MATERIAL SUPPLIED:
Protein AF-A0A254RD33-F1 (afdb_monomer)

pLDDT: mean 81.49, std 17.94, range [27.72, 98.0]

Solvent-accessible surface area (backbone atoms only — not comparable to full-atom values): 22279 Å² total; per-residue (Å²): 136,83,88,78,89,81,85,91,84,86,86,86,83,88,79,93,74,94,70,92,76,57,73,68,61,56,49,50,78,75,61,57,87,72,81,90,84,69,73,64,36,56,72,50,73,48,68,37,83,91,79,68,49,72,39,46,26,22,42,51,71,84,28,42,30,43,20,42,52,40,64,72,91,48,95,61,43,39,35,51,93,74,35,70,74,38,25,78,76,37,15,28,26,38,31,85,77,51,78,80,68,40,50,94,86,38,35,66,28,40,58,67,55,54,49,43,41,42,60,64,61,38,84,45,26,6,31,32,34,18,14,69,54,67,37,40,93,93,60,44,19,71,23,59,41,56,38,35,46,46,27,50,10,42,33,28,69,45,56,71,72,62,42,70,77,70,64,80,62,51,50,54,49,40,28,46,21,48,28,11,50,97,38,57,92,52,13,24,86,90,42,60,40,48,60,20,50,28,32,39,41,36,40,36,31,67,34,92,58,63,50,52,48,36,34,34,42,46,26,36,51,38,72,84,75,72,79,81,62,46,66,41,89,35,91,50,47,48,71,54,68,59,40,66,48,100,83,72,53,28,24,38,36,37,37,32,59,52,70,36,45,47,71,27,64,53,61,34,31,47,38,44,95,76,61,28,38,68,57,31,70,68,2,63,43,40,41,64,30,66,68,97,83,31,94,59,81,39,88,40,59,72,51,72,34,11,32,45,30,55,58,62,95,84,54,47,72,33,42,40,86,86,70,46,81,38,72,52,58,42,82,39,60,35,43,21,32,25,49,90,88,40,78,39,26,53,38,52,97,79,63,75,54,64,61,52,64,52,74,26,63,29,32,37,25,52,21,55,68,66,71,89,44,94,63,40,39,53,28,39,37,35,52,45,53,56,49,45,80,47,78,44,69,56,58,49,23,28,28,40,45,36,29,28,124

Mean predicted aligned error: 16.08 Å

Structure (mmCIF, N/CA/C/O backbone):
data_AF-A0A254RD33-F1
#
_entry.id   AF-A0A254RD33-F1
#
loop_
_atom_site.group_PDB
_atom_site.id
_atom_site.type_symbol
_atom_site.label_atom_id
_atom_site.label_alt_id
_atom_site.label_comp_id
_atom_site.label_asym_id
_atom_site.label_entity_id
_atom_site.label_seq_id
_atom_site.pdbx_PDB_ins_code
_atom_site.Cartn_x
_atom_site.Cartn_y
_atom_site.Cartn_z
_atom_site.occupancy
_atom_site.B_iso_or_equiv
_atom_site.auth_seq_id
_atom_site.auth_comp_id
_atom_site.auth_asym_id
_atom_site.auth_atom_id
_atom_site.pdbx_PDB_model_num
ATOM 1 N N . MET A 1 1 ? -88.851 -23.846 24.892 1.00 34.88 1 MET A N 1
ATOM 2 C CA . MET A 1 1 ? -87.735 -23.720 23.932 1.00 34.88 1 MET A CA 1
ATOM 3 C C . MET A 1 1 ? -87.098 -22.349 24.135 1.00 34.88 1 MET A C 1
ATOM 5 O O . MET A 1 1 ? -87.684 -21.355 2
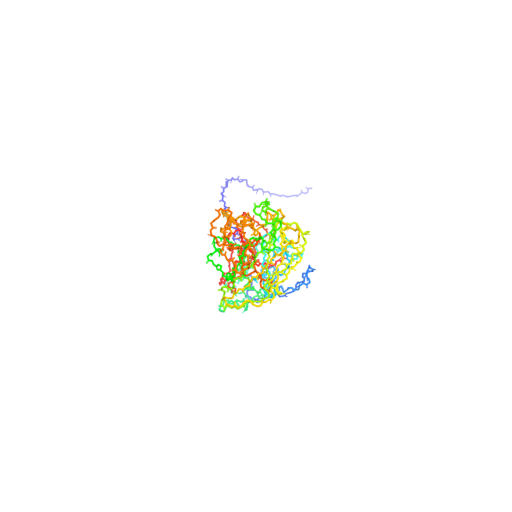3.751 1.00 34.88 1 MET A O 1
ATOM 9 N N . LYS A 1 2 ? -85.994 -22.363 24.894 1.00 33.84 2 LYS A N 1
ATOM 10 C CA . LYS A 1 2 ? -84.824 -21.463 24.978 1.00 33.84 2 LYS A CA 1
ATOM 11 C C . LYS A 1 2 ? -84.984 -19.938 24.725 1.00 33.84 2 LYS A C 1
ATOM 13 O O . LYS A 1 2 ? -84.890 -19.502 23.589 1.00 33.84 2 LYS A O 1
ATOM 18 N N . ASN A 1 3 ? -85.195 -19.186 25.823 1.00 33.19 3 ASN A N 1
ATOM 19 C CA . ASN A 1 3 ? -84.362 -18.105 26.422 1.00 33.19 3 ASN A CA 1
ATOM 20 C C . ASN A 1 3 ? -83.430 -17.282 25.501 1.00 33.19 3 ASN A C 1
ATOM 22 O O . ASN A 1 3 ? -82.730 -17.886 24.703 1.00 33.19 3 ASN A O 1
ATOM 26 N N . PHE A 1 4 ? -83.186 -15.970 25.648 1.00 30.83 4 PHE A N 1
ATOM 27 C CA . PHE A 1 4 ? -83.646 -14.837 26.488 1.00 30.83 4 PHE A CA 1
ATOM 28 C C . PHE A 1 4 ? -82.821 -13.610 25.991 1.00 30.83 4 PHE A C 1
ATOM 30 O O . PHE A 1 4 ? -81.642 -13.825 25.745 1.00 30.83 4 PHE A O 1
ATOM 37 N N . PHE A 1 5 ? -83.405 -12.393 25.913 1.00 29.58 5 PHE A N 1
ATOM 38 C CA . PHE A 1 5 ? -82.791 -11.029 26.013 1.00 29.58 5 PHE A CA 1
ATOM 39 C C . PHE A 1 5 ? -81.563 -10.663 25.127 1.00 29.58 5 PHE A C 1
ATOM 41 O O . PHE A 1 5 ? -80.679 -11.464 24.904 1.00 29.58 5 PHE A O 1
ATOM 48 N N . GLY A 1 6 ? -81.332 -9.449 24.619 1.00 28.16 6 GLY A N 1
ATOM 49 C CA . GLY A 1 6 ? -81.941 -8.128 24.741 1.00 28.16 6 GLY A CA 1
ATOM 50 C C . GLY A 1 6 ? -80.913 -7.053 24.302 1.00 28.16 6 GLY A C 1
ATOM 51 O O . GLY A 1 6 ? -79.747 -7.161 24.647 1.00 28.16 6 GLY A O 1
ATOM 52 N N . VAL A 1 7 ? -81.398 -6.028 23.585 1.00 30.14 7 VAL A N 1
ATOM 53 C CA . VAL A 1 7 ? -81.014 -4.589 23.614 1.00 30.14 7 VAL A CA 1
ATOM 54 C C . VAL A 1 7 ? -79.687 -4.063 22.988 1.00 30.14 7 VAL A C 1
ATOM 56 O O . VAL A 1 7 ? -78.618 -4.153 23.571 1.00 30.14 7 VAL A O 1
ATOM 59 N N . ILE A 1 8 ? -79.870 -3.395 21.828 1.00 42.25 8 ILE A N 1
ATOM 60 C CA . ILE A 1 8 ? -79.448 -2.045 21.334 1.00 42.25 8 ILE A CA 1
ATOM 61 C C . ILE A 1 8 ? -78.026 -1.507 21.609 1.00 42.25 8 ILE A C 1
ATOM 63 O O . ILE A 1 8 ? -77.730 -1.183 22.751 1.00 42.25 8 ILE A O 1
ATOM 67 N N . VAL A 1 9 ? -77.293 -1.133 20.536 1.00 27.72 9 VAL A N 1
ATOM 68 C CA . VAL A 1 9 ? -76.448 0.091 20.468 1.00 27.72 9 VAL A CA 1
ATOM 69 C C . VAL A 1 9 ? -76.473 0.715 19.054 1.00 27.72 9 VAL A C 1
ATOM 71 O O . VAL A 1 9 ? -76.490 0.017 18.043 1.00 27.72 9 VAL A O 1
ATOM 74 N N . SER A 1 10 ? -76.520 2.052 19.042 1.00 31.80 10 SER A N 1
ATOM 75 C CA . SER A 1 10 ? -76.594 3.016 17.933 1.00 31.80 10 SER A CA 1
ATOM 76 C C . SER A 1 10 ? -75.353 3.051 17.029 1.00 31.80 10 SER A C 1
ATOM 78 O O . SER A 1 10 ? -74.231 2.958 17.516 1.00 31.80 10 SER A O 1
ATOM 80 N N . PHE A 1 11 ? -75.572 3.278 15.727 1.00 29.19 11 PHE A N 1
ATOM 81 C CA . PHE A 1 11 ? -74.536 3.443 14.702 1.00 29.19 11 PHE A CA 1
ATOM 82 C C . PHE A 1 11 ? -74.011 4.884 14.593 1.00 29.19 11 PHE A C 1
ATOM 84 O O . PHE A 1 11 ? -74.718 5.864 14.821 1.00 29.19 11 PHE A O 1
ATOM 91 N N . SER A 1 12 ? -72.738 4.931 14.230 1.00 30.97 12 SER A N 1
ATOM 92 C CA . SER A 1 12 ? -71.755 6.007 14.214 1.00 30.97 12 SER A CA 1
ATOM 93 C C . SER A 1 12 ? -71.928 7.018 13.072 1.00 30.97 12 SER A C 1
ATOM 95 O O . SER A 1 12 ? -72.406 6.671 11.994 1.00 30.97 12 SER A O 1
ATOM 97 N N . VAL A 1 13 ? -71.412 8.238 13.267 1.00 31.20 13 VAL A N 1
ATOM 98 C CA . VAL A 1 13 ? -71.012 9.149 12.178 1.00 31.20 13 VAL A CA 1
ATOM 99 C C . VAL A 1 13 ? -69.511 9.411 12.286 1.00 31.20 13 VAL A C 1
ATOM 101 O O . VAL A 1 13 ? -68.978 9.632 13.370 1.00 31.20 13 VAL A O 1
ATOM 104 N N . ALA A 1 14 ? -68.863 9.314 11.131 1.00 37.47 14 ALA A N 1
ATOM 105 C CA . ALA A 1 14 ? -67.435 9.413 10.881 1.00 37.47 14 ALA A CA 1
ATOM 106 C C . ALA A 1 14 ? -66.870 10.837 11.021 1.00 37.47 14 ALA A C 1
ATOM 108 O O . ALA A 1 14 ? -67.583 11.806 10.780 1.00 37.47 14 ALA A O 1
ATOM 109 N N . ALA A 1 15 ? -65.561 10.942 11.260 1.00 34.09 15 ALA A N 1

AIM OF THE EXERCISE:
How would the lines above read from the one with "data_AF-A0A254RD33-F1" to the one with "ATOM 41 O O", inclusive, with no pictures? Write them out exactly.

TASK ANSWER:
data_AF-A0A254RD33-F1
#
_entry.id   AF-A0A254RD33-F1
#
loop_
_atom_site.group_PDB
_atom_site.id
_atom_site.type_symbol
_atom_site.label_atom_id
_atom_site.label_alt_id
_atom_site.label_comp_id
_atom_site.label_asym_id
_atom_site.label_entity_id
_atom_site.label_seq_id
_atom_site.pdbx_PDB_ins_code
_atom_site.Cartn_x
_atom_site.Cartn_y
_atom_site.Cartn_z
_atom_site.occupancy
_atom_site.B_iso_or_equiv
_atom_site.auth_seq_id
_atom_site.auth_comp_id
_atom_site.auth_asym_id
_atom_site.auth_atom_id
_atom_site.pdbx_PDB_model_num
ATOM 1 N N . MET A 1 1 ? -88.851 -23.846 24.892 1.00 34.88 1 MET A N 1
ATOM 2 C CA . MET A 1 1 ? -87.735 -23.720 23.932 1.00 34.88 1 MET A CA 1
ATOM 3 C C . MET A 1 1 ? -87.098 -22.349 24.135 1.00 34.88 1 MET A C 1
ATOM 5 O O . MET A 1 1 ? -87.684 -21.355 2
3.751 1.00 34.88 1 MET A O 1
ATOM 9 N N . LYS A 1 2 ? -85.994 -22.363 24.894 1.00 33.84 2 LYS A N 1
ATOM 10 C CA . LYS A 1 2 ? -84.824 -21.463 24.978 1.00 33.84 2 LYS A CA 1
ATOM 11 C C . LYS A 1 2 ? -84.984 -19.938 24.725 1.00 33.84 2 LYS A C 1
ATOM 13 O O . LYS A 1 2 ? -84.890 -19.502 23.589 1.00 33.84 2 LYS A O 1
ATOM 18 N N . ASN A 1 3 ? -85.195 -19.186 25.823 1.00 33.19 3 ASN A N 1
ATOM 19 C CA . ASN A 1 3 ? -84.362 -18.105 26.422 1.00 33.19 3 ASN A CA 1
ATOM 20 C C . ASN A 1 3 ? -83.430 -17.282 25.501 1.00 33.19 3 ASN A C 1
ATOM 22 O O . ASN A 1 3 ? -82.730 -17.886 24.703 1.00 33.19 3 ASN A O 1
ATOM 26 N N . PHE A 1 4 ? -83.186 -15.970 25.648 1.00 30.83 4 PHE A N 1
ATOM 27 C CA . PHE A 1 4 ? -83.646 -14.837 26.488 1.00 30.83 4 PHE A CA 1
ATOM 28 C C . PHE A 1 4 ? -82.821 -13.610 25.991 1.00 30.83 4 PHE A C 1
ATOM 30 O O . PHE A 1 4 ? -81.642 -13.825 25.745 1.00 30.83 4 PHE A O 1
ATOM 37 N N . PHE A 1 5 ? -83.405 -12.393 25.913 1.00 29.58 5 PHE A N 1
ATOM 38 C CA . PHE A 1 5 ? -82.791 -11.029 26.013 1.00 29.58 5 PHE A CA 1
ATOM 39 C C . PHE A 1 5 ? -81.563 -10.663 25.127 1.00 29.58 5 PHE A C 1
ATOM 41 O O . PHE A 1 5 ? -80.679 -11.464 24.904 1.00 29.58 5 PHE A O 1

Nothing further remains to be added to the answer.